Another note of caution is that whether or not an aberration is clonal depends on the time frame of examination and the level at which the study takes place (karyotypic vs. gene). Within a given period, the clonal aberrations can further evolve making it hard to realize that they are derived from a common ancestor. In addition, the concept of clonality can be applied to different levels of genetic organization. Cell populations with the same p53−/− mutation can be referred to as clonal at a specific locus, but they might be considered non-clonal at the karyotypic level.

To establish a precise scoring system to monitor the level of genome instability is challenging, as there are many different types of genome level alterations. By comparing the type and distribution of aberration frequencies for these model lines, it appears that the proportion of structural NCCAs represents the best biomarker. When NCCAs are used to score the level of heterogeneity, the total frequency of structural and numerical NCCAs should all be included. The structural NCCAs seem to play a more dominant role than numerical NCCAs, at least for the late stage of cancer progression (after transformation) that has been examined in this study. Chromosomal number variation plays an important role prior to the formation of structural NCCAs during the immortalization process of the mouse ovarian model.

The 4% cutoff of clonal/non-clonal is based on the standard of practice in medical genetics. It would be ideal if more than 100 mitotic figures could be included in the analysis and thereby use 1% as the cutoff line, but this is very time consuming and costly. In fact, a 4% cutoff is also reasonable as illustrated by studies conducted by the inventors herein with large numbers of cell lines and clinical samples.

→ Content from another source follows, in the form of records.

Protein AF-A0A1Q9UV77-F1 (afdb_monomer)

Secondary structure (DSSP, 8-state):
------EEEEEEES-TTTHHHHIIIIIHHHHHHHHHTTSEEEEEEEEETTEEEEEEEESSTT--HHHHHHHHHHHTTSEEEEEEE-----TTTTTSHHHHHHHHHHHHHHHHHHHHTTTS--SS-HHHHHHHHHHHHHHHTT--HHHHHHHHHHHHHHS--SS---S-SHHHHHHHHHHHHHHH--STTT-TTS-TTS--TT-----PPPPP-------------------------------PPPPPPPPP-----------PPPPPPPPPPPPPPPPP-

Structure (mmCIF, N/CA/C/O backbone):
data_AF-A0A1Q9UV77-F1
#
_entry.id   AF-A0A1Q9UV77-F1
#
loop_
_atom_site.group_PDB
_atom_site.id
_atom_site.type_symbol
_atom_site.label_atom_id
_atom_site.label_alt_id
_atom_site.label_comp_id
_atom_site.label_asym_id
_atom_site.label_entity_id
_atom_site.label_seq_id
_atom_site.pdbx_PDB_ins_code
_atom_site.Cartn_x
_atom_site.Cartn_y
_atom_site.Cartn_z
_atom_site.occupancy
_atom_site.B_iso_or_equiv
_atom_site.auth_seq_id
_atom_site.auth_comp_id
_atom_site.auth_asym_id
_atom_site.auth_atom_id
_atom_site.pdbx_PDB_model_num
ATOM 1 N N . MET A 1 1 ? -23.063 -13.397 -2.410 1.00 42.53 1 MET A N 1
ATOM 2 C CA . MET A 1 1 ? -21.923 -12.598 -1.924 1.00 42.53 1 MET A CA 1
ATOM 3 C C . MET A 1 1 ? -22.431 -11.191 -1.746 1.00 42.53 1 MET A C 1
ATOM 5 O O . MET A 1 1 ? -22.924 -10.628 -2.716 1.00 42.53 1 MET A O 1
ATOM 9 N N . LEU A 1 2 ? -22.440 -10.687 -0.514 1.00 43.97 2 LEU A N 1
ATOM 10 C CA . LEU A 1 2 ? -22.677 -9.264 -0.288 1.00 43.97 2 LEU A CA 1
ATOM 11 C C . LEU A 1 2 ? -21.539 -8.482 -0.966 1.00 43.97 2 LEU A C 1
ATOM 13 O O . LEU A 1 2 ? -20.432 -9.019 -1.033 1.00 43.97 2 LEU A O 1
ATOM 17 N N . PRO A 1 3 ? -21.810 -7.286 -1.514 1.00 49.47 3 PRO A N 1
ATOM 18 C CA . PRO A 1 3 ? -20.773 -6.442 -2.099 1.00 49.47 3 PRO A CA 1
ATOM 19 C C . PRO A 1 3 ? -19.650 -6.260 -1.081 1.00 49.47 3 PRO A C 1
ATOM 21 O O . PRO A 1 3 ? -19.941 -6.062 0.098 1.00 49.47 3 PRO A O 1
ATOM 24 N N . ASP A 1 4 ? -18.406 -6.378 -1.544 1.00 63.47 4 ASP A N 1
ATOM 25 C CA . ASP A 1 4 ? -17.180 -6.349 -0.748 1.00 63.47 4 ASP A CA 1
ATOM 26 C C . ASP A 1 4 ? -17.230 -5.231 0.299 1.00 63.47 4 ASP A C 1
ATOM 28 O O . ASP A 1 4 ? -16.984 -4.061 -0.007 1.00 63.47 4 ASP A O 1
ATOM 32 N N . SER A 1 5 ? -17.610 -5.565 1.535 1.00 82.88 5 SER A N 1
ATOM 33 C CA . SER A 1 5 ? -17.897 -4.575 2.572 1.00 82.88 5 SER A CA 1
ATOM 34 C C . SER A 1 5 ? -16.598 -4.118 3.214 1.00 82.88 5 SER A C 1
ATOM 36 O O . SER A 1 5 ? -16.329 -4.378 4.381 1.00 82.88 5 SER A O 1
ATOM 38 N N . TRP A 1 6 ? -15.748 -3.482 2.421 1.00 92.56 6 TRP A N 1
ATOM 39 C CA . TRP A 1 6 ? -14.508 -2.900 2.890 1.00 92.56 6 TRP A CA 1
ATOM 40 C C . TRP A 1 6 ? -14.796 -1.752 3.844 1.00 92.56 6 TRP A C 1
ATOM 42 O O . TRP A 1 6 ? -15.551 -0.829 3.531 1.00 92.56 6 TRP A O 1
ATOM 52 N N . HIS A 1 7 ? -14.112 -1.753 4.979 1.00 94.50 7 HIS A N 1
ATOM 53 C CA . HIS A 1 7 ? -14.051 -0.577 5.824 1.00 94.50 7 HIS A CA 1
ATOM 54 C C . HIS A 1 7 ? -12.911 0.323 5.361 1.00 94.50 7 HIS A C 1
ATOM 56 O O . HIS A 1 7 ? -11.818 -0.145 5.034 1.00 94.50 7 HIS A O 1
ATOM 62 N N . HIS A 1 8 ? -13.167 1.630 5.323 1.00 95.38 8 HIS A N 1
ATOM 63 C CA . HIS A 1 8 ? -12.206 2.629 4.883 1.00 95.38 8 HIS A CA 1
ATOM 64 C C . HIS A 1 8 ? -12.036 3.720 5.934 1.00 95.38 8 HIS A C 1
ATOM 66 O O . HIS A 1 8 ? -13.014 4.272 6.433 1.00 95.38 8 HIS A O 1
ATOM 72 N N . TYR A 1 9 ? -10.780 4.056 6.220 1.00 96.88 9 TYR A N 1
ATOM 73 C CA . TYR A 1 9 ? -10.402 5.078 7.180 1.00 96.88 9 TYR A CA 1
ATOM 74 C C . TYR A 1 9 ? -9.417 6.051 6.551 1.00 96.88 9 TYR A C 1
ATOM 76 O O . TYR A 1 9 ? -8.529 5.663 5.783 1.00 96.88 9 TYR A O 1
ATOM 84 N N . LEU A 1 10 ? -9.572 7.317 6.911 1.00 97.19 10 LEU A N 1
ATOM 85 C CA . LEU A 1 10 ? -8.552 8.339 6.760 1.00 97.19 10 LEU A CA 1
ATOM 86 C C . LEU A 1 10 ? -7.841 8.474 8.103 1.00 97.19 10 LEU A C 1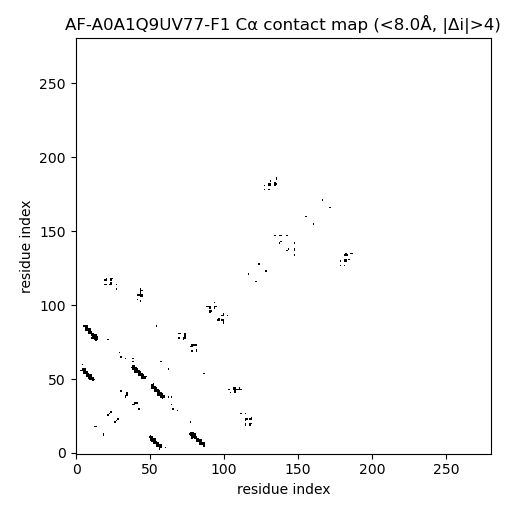
ATOM 88 O O . LEU A 1 10 ? -8.498 8.694 9.116 1.00 97.19 10 LEU A O 1
ATOM 92 N N . VAL A 1 11 ? -6.523 8.318 8.099 1.00 97.50 11 VAL A N 1
ATOM 93 C CA . VAL A 1 11 ? -5.668 8.309 9.287 1.00 97.50 11 VAL A CA 1
ATOM 94 C C . VAL A 1 11 ? -4.636 9.422 9.152 1.00 97.50 11 VAL A C 1
ATOM 96 O O . VAL A 1 11 ? -3.819 9.420 8.229 1.00 97.50 11 VAL A O 1
ATOM 99 N N . GLU A 1 12 ? -4.679 10.384 10.063 1.00 96.94 12 GLU A N 1
ATOM 100 C CA . GLU A 1 12 ? -3.730 11.488 10.154 1.00 96.94 12 GLU A CA 1
ATOM 101 C C . GLU A 1 12 ? -2.816 11.236 11.351 1.00 96.94 12 GLU A C 1
ATOM 103 O O . GLU A 1 12 ? -3.244 11.271 12.502 1.00 96.94 12 GLU A O 1
ATOM 108 N N . PHE A 1 13 ? -1.544 10.952 11.077 1.00 95.44 13 PHE A N 1
ATOM 109 C CA . PHE A 1 13 ? -0.533 10.784 12.120 1.00 95.44 13 PHE A CA 1
ATOM 110 C C . PHE A 1 13 ? -0.180 12.135 12.742 1.00 95.44 13 PHE A C 1
ATOM 112 O O . PHE A 1 13 ? -0.123 13.139 12.030 1.00 95.44 13 PHE A O 1
ATOM 119 N N . ALA A 1 14 ? 0.096 12.148 14.049 1.00 95.50 14 ALA A N 1
ATOM 120 C CA . ALA A 1 14 ? 0.447 13.369 14.776 1.00 95.50 14 ALA A CA 1
ATOM 121 C C . ALA A 1 14 ? 1.706 14.047 14.211 1.00 95.50 14 ALA A C 1
ATOM 123 O O . ALA A 1 14 ? 1.771 15.270 14.101 1.00 95.50 14 ALA A O 1
ATOM 124 N N . ASP A 1 15 ? 2.679 13.239 13.786 1.00 93.25 15 ASP A N 1
ATOM 125 C CA . ASP A 1 15 ? 3.893 13.695 13.122 1.00 93.25 15 ASP A CA 1
ATOM 126 C C . ASP A 1 15 ? 4.098 12.952 11.784 1.00 93.25 15 ASP A C 1
ATOM 128 O O . ASP A 1 15 ? 4.361 11.743 11.759 1.00 93.25 15 ASP A O 1
ATOM 132 N N . PRO A 1 16 ? 4.021 13.662 10.641 1.00 89.56 16 PRO A N 1
ATOM 133 C CA . PRO A 1 16 ? 4.249 13.076 9.324 1.00 89.56 16 PRO A CA 1
ATOM 134 C C . PRO A 1 16 ? 5.631 12.437 9.137 1.00 89.56 16 PRO A C 1
ATOM 136 O O . PRO A 1 16 ? 5.774 11.568 8.275 1.00 89.56 16 PRO A O 1
ATOM 139 N N . THR A 1 17 ? 6.650 12.868 9.890 1.00 91.12 17 THR A N 1
ATOM 140 C CA . THR A 1 17 ? 8.024 12.361 9.749 1.00 91.12 17 THR A CA 1
ATOM 141 C C . THR A 1 17 ? 8.214 10.994 10.402 1.00 91.12 17 THR A C 1
ATOM 143 O O . THR A 1 17 ? 8.982 10.177 9.895 1.00 91.12 17 THR A O 1
ATOM 146 N N . THR A 1 18 ? 7.462 10.708 11.466 1.00 92.06 18 THR A N 1
ATOM 147 C CA . THR A 1 18 ? 7.475 9.424 12.183 1.00 92.06 18 THR A CA 1
ATOM 148 C C . THR A 1 18 ? 6.323 8.500 11.789 1.00 92.06 18 THR A C 1
ATOM 150 O O . THR A 1 18 ? 6.372 7.315 12.107 1.00 92.06 18 THR A O 1
ATOM 153 N N . ALA A 1 19 ? 5.340 8.988 11.022 1.00 93.62 19 ALA A N 1
ATOM 154 C CA . ALA A 1 19 ? 4.151 8.251 10.581 1.00 93.62 19 ALA A CA 1
ATOM 155 C C . ALA A 1 19 ? 4.427 6.820 10.085 1.00 93.62 19 ALA A C 1
ATOM 157 O O . ALA A 1 19 ? 3.743 5.878 10.474 1.00 93.62 19 ALA A O 1
ATOM 158 N N . GLU A 1 20 ? 5.443 6.639 9.239 1.00 93.31 20 GLU A N 1
ATOM 159 C CA . GLU A 1 20 ? 5.783 5.323 8.687 1.00 93.31 20 GLU A CA 1
ATOM 160 C C . GLU A 1 20 ? 6.350 4.369 9.747 1.00 93.31 20 GLU A C 1
ATOM 162 O O . GLU A 1 20 ? 6.016 3.185 9.749 1.00 93.31 20 GLU A O 1
ATOM 167 N N . HIS A 1 21 ? 7.151 4.888 10.681 1.00 94.00 21 HIS A N 1
ATOM 168 C CA . HIS A 1 21 ? 7.664 4.109 11.801 1.00 94.00 21 HIS A CA 1
ATOM 169 C C . HIS A 1 21 ? 6.533 3.723 12.760 1.00 94.00 21 HIS A C 1
ATOM 171 O O . HIS A 1 21 ? 6.390 2.545 13.065 1.00 94.00 21 HIS A O 1
ATOM 177 N N . THR A 1 22 ? 5.680 4.677 13.146 1.00 95.12 22 THR A N 1
ATOM 178 C CA . THR A 1 22 ? 4.498 4.450 13.996 1.00 95.12 22 THR A CA 1
ATOM 179 C C . THR A 1 22 ? 3.546 3.423 13.385 1.00 95.12 22 THR A C 1
ATOM 181 O O . THR A 1 22 ? 3.087 2.507 14.065 1.00 95.12 22 THR A O 1
ATOM 184 N N . ALA A 1 23 ? 3.276 3.524 12.081 1.00 95.81 23 ALA A N 1
ATOM 185 C CA . ALA A 1 23 ? 2.469 2.534 11.380 1.00 95.81 23 ALA A CA 1
ATOM 186 C C . ALA A 1 23 ? 3.109 1.138 11.454 1.00 95.81 23 ALA A C 1
ATOM 188 O O . ALA A 1 23 ? 2.431 0.153 11.732 1.00 95.81 23 ALA A O 1
ATOM 189 N N . ALA A 1 24 ? 4.420 1.040 11.241 1.00 95.75 24 ALA A N 1
ATOM 190 C CA . ALA A 1 24 ? 5.117 -0.238 11.254 1.00 95.75 24 ALA A CA 1
ATOM 191 C C . ALA A 1 24 ? 5.258 -0.864 12.653 1.00 95.75 24 ALA A C 1
ATOM 193 O O . ALA A 1 24 ? 5.304 -2.089 12.753 1.00 95.75 24 ALA A O 1
ATOM 194 N N . THR A 1 25 ? 5.346 -0.061 13.718 1.00 96.12 25 THR A N 1
ATOM 195 C CA . THR A 1 25 ? 5.558 -0.551 15.091 1.00 96.12 25 THR A CA 1
ATOM 196 C C . THR A 1 25 ? 4.275 -0.751 15.883 1.00 96.12 25 THR A C 1
ATOM 198 O O . THR A 1 25 ? 4.259 -1.620 16.748 1.00 96.12 25 THR A O 1
ATOM 201 N N . LEU A 1 26 ? 3.216 0.012 15.597 1.00 95.88 26 LEU A N 1
ATOM 202 C CA . LEU A 1 26 ? 1.965 -0.033 16.361 1.00 95.88 26 LEU A CA 1
ATOM 203 C C . LEU A 1 26 ? 0.792 -0.543 15.522 1.00 95.88 26 LEU A C 1
ATOM 205 O O . LEU A 1 26 ? 0.108 -1.483 15.919 1.00 95.88 26 LEU A O 1
ATOM 209 N N . LEU A 1 27 ? 0.583 0.032 14.333 1.00 95.50 27 LEU A N 1
ATOM 210 C CA . LEU A 1 27 ? -0.580 -0.300 13.503 1.00 95.50 27 LEU A CA 1
ATOM 211 C C . LEU A 1 27 ? -0.476 -1.711 12.905 1.00 95.50 27 LEU A C 1
ATOM 213 O O . LEU A 1 27 ? -1.431 -2.476 12.985 1.00 95.50 27 LEU A O 1
ATOM 217 N N . VAL A 1 28 ? 0.672 -2.078 12.322 1.00 95.44 28 VAL A N 1
ATOM 218 C CA . VAL A 1 28 ? 0.852 -3.396 11.683 1.00 95.44 28 VAL A CA 1
ATOM 219 C C . VAL A 1 28 ? 0.699 -4.550 12.674 1.00 95.44 28 VAL A C 1
ATOM 221 O O . VAL A 1 28 ? -0.092 -5.441 12.377 1.00 95.44 28 VAL A O 1
ATOM 224 N N . PRO A 1 29 ? 1.373 -4.572 13.843 1.00 95.31 29 PRO A N 1
ATOM 225 C CA . PRO A 1 29 ? 1.196 -5.671 14.791 1.00 95.31 29 PRO A CA 1
ATOM 226 C C . PRO A 1 29 ? -0.251 -5.828 15.265 1.00 95.31 29 PRO A C 1
ATOM 228 O O . PRO A 1 29 ? -0.729 -6.951 15.382 1.00 95.31 29 PRO A O 1
ATOM 231 N N . ALA A 1 30 ? -0.966 -4.721 15.479 1.00 95.75 30 ALA A N 1
ATOM 232 C CA . ALA A 1 30 ? -2.365 -4.763 15.886 1.00 95.75 30 ALA A CA 1
ATOM 233 C C . ALA A 1 30 ? -3.295 -5.277 14.771 1.00 95.75 30 ALA A C 1
ATOM 235 O O . ALA A 1 30 ? -4.188 -6.074 15.043 1.00 95.75 30 ALA A O 1
ATOM 236 N N . LEU A 1 31 ? -3.066 -4.888 13.510 1.00 95.88 31 LEU A N 1
ATOM 237 C CA . LEU A 1 31 ? -3.808 -5.435 12.364 1.00 95.88 31 LEU A CA 1
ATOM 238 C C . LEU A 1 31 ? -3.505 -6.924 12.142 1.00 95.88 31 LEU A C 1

For example, when studying the level of genome variations during the in vitro immortalization process, two additional cutoff lines were used (1% and 10%), the overall patterns of punctuated and stepwise phases of karyotypic evolution were the same as the 4% cutoff line (when the genome is unstable, the level of NCCAs often reaches over 20-50%). In the present immortalization model, when the cell population reached the unstable phase, NCCA levels were 100%, regardless of which cut off line was used to separate CCAs and NCCAs. In normal lymphocytes (based on both human and mouse data), the level of structural NCCAs is very low, in the range of 0.1-2%. For the purpose of establishing a baseline of structural and numerical NCCAs in normal individuals, over 100 mitotic figures are often scored. Interestingly, as illustrated by a current study, the differential frequency of NCCAs is more important than the absolute level of NCCAs as for each system tested, there seems to be a baseline of instability. No matter which cutoff line is used; the elevated NCCAs can easily be scored.

A key point here is the use of NCCAs rather than a given CCA to measure the overall system status and determine how stable a genome system is within a population. The population behavior or stability can be monitored by the degree of population diversity. It is believed that a new direction in cancer research will focus on controlling the process of system evolution, rather than focusing on specific drug targets, as there is no fixed target and just focusing on specific targets does not solve the issue of drug resistance in a dynamic evolving system. During the evolutionary selection process, any given pathway or specific target could become insignificant. Therefore, the apparent disadvantage of monitoring NCCAs in fact is an advantage in terms of monitoring the system status and its usefulness for system control.

One additional point needs to be clarified, the NCCA/CCA cycles reference herein could be described as clonal expansion and heterogeneity. The waves of dominant NCCAs or specific CCAs reflect the overall status of the stability of a population and the pattern of evolutionary dynamics. In contrast, using clonal expansion and genetic diversity to describe these two phases of population dynamics is not accurate. For example, during the clonal expansion phase, there is clearly genetic diversity. While, during the genetically diverse phase, all the new clones are still generated by clonal expansion. One of the key findings of our karyotypic evolutionary study is that there are two typical types of clonal expansion illustrated by the immortalization model: clonal expansion with a lower level of system instability where expanded clonals share the majority of karyotypic characteristics of the parental cells; and clonal expansion with high levels of system instability where expanded clonals share few or no key karyotypic characteristics.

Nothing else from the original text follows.